I ask if he's talked to Miles recently. “No, I can’t,” Bissinger says, plainly. “He sends me letters, and I owe him a letter.”

And — fleetingly, suddenly — the gears are turning.

“Well, I guess he could call me on the phone. I could get on his list. After this is over, I’ll email him. ... This is not some, 'All right, I’ll latch onto Boobie because I’m doing a new afterword.'... I worry about him, and I don’t really know how much I or anyone can do. Texas can be a tough place if you’re a convicted felon coming out at the age of 50.”

This is the type of stuff Bissinger thinks about constantly. The way "Friday Night Lights" has infiltrated his life is exhausting.

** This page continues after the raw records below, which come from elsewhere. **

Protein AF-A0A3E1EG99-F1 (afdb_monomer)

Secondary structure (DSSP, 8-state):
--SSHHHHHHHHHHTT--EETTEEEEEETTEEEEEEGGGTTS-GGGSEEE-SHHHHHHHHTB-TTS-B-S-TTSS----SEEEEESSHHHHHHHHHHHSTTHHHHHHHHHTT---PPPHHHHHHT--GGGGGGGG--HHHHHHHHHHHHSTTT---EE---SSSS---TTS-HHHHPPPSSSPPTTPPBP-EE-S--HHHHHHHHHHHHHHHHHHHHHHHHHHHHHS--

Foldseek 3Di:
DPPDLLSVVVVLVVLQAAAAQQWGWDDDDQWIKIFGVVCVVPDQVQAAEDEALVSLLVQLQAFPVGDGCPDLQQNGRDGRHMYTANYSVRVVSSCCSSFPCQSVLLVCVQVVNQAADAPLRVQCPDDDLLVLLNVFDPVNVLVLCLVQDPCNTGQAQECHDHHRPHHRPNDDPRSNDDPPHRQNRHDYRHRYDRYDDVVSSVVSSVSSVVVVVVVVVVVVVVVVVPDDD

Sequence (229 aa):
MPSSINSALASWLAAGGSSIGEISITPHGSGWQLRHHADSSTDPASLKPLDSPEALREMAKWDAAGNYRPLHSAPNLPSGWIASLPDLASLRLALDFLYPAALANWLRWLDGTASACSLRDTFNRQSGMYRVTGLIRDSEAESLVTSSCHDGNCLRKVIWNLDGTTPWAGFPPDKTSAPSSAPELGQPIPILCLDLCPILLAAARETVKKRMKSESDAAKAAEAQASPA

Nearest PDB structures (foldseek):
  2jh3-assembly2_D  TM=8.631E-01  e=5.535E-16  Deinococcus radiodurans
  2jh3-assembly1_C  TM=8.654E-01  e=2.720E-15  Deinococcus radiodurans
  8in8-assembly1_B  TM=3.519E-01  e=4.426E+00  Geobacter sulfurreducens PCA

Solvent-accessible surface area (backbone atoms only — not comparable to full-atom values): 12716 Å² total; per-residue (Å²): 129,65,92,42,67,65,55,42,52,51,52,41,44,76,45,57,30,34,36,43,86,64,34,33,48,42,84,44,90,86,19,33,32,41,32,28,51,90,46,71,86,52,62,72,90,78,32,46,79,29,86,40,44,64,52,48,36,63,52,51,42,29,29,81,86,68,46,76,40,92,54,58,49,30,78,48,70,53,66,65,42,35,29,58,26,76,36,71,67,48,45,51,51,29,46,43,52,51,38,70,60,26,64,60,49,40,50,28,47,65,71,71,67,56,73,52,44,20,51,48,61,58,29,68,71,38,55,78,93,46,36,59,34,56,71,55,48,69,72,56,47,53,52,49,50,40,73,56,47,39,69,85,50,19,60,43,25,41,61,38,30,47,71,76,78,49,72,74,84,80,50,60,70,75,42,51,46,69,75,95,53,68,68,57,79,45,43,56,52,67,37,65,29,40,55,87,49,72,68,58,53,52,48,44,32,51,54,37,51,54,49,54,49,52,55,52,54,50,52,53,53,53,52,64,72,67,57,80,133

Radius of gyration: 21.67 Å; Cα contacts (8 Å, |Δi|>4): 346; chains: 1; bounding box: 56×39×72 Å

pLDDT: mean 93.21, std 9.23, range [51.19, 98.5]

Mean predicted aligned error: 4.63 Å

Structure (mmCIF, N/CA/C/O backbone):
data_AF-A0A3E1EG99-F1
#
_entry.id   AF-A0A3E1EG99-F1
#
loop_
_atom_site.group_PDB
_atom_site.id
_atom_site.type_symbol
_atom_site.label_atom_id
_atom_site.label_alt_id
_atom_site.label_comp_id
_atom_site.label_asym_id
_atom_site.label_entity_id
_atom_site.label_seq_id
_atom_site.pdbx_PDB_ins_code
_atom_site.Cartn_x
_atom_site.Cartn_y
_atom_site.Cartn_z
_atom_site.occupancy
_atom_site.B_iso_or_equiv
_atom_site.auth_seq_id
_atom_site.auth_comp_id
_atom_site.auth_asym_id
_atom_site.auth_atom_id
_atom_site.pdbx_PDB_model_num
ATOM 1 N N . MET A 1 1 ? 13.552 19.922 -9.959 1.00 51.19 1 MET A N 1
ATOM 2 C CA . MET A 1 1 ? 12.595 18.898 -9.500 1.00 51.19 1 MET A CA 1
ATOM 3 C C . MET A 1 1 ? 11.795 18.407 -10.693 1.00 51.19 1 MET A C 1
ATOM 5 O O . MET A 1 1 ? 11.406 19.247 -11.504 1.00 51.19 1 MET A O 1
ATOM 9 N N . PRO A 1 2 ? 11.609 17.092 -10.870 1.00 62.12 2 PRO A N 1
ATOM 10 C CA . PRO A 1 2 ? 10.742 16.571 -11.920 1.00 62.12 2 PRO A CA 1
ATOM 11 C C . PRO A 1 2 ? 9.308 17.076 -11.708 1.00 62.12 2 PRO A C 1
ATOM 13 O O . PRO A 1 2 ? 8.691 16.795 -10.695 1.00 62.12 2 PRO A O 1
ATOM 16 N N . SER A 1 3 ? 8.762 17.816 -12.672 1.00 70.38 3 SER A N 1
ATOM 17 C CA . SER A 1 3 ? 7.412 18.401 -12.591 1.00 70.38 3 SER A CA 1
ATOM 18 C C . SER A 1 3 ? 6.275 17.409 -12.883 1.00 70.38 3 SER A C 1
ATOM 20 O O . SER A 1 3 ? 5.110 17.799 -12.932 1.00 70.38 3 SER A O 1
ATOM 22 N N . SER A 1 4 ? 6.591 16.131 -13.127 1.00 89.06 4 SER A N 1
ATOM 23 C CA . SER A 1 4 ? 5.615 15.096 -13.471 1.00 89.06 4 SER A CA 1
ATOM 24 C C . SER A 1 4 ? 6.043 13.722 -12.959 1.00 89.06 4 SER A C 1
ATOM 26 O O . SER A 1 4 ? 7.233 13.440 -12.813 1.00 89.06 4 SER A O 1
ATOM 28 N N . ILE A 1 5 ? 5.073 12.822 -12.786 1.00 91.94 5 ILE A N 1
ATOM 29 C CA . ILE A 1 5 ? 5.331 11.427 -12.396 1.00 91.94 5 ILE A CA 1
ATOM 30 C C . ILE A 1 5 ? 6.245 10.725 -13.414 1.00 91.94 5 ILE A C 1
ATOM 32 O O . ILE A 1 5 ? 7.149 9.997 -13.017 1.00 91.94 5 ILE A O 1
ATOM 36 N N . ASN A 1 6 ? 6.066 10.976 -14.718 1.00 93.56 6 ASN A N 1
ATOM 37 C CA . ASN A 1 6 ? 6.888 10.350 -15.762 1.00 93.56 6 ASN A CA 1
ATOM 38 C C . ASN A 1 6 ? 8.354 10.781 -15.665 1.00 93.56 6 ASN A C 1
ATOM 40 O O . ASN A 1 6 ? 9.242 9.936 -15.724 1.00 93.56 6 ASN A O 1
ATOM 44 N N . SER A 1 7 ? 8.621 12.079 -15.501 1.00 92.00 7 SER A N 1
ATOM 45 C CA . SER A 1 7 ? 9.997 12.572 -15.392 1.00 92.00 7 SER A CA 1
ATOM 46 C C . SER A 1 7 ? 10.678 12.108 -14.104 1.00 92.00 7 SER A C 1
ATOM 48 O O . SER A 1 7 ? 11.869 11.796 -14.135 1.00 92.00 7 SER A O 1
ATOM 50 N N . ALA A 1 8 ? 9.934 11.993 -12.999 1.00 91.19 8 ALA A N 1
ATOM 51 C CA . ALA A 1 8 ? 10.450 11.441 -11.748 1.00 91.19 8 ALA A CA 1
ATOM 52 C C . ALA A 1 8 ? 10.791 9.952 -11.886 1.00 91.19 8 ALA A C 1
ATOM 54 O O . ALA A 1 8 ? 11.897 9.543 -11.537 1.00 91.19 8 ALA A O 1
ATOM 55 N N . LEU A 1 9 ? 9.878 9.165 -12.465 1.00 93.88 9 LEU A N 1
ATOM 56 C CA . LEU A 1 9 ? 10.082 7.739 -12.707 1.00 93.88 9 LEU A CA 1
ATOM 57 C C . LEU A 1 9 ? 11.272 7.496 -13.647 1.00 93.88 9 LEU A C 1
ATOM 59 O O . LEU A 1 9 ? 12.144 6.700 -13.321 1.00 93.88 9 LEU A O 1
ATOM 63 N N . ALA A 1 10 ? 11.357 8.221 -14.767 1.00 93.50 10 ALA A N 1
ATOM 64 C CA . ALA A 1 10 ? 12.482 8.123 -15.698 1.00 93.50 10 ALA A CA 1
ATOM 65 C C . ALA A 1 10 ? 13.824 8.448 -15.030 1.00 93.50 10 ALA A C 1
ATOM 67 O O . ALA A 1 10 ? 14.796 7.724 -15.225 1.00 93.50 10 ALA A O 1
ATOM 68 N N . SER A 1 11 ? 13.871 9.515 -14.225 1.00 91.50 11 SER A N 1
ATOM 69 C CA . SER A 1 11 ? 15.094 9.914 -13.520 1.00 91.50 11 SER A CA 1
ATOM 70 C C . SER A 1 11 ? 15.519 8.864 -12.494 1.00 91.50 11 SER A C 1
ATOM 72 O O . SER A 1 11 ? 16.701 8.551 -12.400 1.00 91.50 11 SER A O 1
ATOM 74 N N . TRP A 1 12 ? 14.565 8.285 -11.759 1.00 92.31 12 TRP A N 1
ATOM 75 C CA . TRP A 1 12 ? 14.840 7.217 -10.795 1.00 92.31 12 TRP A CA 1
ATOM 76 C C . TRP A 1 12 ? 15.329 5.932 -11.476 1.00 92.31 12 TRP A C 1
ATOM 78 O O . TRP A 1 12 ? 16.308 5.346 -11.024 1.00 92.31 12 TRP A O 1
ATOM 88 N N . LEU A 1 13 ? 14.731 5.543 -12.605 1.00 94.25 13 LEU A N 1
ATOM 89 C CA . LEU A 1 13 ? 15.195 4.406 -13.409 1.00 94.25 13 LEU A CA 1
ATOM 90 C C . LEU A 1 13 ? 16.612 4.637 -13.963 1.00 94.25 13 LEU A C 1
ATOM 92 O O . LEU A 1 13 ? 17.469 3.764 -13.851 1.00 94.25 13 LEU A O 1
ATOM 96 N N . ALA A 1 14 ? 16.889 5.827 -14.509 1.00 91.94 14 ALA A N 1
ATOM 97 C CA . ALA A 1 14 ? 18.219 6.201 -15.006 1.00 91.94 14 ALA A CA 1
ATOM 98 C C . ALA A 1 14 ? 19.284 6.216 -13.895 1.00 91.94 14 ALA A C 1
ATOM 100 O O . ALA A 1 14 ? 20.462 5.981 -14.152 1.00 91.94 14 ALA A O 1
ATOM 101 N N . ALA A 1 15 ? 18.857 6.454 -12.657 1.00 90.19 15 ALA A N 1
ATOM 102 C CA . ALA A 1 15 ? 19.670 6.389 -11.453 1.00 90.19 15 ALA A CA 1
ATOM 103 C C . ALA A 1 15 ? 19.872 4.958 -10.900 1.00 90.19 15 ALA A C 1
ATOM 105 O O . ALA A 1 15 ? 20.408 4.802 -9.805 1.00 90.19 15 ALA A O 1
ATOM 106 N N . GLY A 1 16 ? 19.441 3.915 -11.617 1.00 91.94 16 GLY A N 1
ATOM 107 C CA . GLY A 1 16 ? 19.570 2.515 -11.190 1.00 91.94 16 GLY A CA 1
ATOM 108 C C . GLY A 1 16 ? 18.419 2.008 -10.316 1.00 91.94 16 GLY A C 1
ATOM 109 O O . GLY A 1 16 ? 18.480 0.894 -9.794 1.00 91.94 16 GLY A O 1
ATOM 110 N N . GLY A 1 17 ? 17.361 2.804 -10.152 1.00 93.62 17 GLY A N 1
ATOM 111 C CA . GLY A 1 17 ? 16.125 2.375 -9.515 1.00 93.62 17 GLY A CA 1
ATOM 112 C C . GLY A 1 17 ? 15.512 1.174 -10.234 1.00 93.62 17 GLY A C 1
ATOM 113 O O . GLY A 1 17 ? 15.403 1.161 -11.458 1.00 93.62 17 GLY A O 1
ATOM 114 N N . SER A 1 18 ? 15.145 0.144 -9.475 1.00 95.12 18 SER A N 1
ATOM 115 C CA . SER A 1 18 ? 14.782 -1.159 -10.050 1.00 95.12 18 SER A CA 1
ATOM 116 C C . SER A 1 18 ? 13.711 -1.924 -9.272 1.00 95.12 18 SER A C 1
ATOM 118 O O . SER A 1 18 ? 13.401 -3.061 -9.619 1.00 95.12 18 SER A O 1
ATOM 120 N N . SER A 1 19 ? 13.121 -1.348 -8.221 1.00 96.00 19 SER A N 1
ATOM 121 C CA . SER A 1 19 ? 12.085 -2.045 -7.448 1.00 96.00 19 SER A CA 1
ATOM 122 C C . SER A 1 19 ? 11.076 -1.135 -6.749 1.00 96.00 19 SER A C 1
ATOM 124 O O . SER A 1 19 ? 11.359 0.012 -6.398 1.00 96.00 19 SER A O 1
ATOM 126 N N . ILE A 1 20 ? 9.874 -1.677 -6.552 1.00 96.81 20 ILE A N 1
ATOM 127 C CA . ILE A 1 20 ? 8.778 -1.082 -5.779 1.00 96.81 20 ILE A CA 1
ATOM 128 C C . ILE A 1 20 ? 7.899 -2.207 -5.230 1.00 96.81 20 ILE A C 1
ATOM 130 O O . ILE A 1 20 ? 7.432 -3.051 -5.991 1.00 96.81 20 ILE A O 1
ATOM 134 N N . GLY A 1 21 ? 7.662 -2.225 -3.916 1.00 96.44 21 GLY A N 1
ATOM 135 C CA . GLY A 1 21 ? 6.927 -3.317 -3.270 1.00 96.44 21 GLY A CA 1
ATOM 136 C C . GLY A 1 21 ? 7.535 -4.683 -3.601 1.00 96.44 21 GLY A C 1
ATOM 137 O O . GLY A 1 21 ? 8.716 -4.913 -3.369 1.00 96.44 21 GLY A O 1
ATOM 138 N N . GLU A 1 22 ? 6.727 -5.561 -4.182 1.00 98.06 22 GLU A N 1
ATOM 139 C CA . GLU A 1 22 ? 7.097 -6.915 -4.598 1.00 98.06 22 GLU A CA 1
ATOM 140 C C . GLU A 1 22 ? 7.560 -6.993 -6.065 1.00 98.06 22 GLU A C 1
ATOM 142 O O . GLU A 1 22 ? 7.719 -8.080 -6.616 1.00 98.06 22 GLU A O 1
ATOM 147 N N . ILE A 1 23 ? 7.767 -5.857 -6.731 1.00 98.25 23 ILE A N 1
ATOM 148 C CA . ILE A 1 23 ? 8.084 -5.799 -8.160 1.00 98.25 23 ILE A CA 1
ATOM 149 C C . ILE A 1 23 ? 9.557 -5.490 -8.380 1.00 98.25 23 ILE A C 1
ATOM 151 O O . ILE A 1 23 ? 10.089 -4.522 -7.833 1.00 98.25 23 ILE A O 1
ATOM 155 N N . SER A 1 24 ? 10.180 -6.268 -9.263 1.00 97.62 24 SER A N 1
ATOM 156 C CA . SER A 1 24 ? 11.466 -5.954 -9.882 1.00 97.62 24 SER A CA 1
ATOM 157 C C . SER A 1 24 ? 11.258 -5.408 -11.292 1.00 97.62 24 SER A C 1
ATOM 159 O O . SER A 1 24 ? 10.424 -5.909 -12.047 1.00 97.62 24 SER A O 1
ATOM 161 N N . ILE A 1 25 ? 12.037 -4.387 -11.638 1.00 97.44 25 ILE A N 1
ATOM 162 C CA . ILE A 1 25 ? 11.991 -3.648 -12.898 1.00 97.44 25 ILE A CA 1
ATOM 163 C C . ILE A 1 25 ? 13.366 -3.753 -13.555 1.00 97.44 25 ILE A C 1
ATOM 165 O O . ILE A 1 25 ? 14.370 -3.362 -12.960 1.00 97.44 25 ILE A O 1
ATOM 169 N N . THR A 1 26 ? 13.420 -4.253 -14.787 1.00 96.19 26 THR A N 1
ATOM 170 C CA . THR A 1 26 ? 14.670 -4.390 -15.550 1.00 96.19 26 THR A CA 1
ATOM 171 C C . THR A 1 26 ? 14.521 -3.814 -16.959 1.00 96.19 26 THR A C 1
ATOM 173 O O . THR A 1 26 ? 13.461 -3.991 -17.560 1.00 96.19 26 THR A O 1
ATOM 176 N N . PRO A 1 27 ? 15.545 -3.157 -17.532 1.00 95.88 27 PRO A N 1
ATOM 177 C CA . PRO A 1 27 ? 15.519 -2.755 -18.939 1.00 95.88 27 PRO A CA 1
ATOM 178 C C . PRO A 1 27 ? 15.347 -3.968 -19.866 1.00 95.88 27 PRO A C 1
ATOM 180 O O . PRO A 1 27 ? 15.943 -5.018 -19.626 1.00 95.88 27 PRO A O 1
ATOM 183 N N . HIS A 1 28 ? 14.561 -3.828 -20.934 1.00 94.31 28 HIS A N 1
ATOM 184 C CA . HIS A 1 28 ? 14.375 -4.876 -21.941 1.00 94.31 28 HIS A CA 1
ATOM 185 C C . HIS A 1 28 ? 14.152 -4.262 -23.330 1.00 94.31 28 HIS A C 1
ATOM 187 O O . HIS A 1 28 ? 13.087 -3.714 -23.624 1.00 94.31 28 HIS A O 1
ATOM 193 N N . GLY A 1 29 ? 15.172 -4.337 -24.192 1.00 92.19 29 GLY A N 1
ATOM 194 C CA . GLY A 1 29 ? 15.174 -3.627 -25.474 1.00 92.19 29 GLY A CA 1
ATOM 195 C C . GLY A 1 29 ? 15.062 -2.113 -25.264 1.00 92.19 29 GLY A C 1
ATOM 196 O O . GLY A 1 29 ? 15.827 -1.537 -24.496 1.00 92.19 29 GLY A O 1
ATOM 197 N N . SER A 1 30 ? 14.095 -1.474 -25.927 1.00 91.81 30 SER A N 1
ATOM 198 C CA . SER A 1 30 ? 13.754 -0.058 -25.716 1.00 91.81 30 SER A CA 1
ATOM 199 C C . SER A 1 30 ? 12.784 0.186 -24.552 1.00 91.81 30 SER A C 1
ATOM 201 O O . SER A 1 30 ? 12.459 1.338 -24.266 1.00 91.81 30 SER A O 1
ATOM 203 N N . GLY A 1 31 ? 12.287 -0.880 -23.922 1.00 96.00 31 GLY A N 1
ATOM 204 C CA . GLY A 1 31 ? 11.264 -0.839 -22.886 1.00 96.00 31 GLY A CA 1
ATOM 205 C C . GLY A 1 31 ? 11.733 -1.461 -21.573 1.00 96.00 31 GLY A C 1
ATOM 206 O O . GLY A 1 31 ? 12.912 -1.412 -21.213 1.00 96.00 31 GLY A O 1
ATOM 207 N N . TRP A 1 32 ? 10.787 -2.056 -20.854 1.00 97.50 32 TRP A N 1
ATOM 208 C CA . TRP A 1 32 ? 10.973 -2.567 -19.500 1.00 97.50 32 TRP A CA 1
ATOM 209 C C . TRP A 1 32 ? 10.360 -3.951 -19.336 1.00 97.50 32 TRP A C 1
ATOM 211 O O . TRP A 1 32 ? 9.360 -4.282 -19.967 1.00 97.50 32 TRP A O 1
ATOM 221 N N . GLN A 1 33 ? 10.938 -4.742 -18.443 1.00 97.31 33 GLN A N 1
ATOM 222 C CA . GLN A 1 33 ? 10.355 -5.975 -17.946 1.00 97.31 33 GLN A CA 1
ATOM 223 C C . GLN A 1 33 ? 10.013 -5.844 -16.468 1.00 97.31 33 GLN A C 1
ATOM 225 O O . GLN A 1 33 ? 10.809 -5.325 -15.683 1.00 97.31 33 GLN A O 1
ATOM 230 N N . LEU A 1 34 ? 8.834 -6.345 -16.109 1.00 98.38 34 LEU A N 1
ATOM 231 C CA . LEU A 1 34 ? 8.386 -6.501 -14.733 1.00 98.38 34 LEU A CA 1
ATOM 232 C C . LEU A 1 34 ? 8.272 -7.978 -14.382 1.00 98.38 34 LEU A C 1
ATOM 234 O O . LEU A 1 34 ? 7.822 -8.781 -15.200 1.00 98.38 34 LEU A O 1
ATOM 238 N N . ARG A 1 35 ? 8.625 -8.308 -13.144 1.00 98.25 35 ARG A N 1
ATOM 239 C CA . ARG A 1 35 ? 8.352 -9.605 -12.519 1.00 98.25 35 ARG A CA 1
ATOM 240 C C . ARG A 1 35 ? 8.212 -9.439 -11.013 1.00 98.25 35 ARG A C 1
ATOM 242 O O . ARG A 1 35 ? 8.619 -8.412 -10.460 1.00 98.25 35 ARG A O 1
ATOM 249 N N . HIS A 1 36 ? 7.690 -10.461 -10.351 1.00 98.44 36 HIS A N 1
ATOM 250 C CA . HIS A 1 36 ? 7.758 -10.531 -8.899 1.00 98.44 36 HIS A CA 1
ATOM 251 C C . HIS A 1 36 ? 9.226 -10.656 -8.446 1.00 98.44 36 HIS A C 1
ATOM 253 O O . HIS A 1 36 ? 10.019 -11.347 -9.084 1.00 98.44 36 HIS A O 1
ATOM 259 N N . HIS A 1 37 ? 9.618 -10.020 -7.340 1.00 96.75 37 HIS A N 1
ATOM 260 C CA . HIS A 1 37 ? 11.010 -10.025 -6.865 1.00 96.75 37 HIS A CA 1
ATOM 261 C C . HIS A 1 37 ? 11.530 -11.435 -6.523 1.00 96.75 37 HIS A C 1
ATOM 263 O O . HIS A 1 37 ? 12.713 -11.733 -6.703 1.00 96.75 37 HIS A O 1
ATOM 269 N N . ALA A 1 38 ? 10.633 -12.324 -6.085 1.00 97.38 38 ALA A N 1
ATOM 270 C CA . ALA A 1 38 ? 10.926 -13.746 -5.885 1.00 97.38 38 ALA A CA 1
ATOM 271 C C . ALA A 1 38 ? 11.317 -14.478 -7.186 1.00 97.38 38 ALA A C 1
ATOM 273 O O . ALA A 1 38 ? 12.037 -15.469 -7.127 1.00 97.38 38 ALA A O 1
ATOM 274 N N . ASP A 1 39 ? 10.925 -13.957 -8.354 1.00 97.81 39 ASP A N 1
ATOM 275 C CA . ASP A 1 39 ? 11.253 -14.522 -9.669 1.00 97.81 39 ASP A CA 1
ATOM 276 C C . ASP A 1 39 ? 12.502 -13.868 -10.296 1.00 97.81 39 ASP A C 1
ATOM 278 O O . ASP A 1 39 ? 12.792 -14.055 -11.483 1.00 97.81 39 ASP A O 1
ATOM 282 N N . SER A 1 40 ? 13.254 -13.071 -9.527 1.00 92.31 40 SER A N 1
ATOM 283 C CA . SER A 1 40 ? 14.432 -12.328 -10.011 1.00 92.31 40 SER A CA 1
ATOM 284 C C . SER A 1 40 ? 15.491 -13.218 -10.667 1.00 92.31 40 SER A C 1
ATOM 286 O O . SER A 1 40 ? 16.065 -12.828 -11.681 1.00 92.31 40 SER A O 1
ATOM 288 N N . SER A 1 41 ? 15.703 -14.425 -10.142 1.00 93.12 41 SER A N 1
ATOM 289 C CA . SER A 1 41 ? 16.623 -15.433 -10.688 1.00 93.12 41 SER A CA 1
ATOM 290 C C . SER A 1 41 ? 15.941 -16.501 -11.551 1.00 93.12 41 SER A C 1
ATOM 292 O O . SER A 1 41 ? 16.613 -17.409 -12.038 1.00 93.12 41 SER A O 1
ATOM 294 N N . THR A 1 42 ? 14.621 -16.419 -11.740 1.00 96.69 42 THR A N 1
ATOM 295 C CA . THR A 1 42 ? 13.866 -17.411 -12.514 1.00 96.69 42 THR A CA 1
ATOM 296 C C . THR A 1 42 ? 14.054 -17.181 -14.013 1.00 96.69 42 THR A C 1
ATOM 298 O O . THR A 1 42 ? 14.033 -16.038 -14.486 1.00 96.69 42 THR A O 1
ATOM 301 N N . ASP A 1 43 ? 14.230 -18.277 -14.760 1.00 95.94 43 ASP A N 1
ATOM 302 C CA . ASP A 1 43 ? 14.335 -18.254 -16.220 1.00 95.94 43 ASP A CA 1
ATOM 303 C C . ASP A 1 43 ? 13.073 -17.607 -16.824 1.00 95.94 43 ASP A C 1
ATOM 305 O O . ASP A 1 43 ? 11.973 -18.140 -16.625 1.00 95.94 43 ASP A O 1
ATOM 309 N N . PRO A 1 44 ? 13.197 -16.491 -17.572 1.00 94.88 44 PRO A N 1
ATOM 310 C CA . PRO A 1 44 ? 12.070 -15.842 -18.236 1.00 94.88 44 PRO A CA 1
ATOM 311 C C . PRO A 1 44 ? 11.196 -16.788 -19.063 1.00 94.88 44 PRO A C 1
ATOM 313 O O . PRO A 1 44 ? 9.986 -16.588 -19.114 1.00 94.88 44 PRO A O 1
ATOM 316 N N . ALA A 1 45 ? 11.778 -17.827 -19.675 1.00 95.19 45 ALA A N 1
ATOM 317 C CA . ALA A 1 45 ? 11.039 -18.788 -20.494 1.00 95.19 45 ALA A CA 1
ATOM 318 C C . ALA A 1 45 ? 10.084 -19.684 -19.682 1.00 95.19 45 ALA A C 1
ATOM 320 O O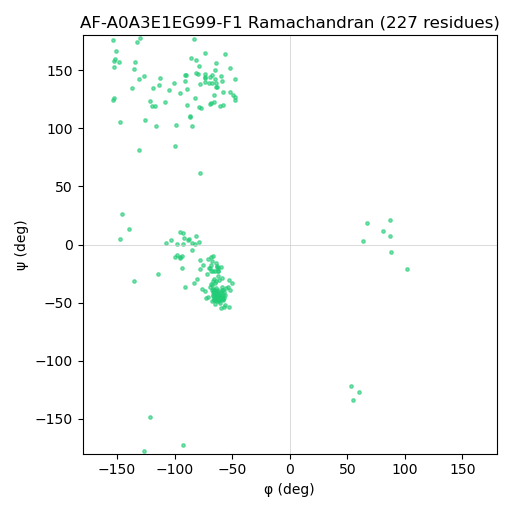 . ALA A 1 45 ? 9.179 -20.292 -20.251 1.00 95.19 45 ALA A O 1
ATOM 321 N N . SER A 1 46 ? 10.269 -19.761 -18.361 1.00 96.81 46 SER A N 1
ATOM 322 C CA . SER A 1 46 ? 9.410 -20.524 -17.446 1.00 96.81 46 SER A CA 1
ATOM 323 C C . SER A 1 46 ? 8.285 -19.696 -16.811 1.00 96.81 46 SER A C 1
ATOM 325 O O . SER A 1 46 ? 7.394 -20.257 -16.174 1.00 96.81 46 SER A O 1
ATOM 327 N N . LEU A 1 47 ? 8.310 -18.369 -16.982 1.00 97.94 47 LEU A N 1
ATOM 328 C CA . LEU A 1 47 ? 7.323 -17.452 -16.418 1.00 97.94 47 LEU A CA 1
ATOM 329 C C . LEU A 1 47 ? 6.159 -17.236 -17.387 1.00 97.94 47 LEU A C 1
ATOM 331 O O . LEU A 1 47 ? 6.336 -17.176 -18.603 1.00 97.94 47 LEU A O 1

By the time the TV show rolled out in 2006 — nearly a decade and a half after his book was first released, and just two years after the movie — he felt his first book overshadowing everything else he’d done. And anything else he could do.

“I thought, God, how weird is this. I’m sort of the non-fiction equivalent of the high school quarterback. I won state in a sense, when I was 34 years old,” Bissinger says. “So when the TV show came out, I was sick of hearing it, I just didn’t want to watch it. I was 'Friday Night Lighted' out."

“At a certain point, it was a noose,” he adds. "Life is about moving up.”

I ask what’s next.

“You  know, when you write for a long time, finding that connection, that passion... those feelings are hard to come by, and I’m thinking I’m in a sort of career decision time,” he says.

Bissinger will teach nonfiction at the University of Pennsylvania, where he went to school. It’ll be good to give back, he says. He’s also tossing around the idea of another book -- one about the cultural history of football. But the idea of writing and selling yet another piece of work feels daunting. There’s the anxiety he has to consider, and the shot to his ego.

“ 'Friday Night Lights' was a perfect... It was a first-time publisher, non-fiction, it was a first-time author, it was a first-time photographer, and everything worked. And that was a magic experience, and you know, I’m not going to have that again.”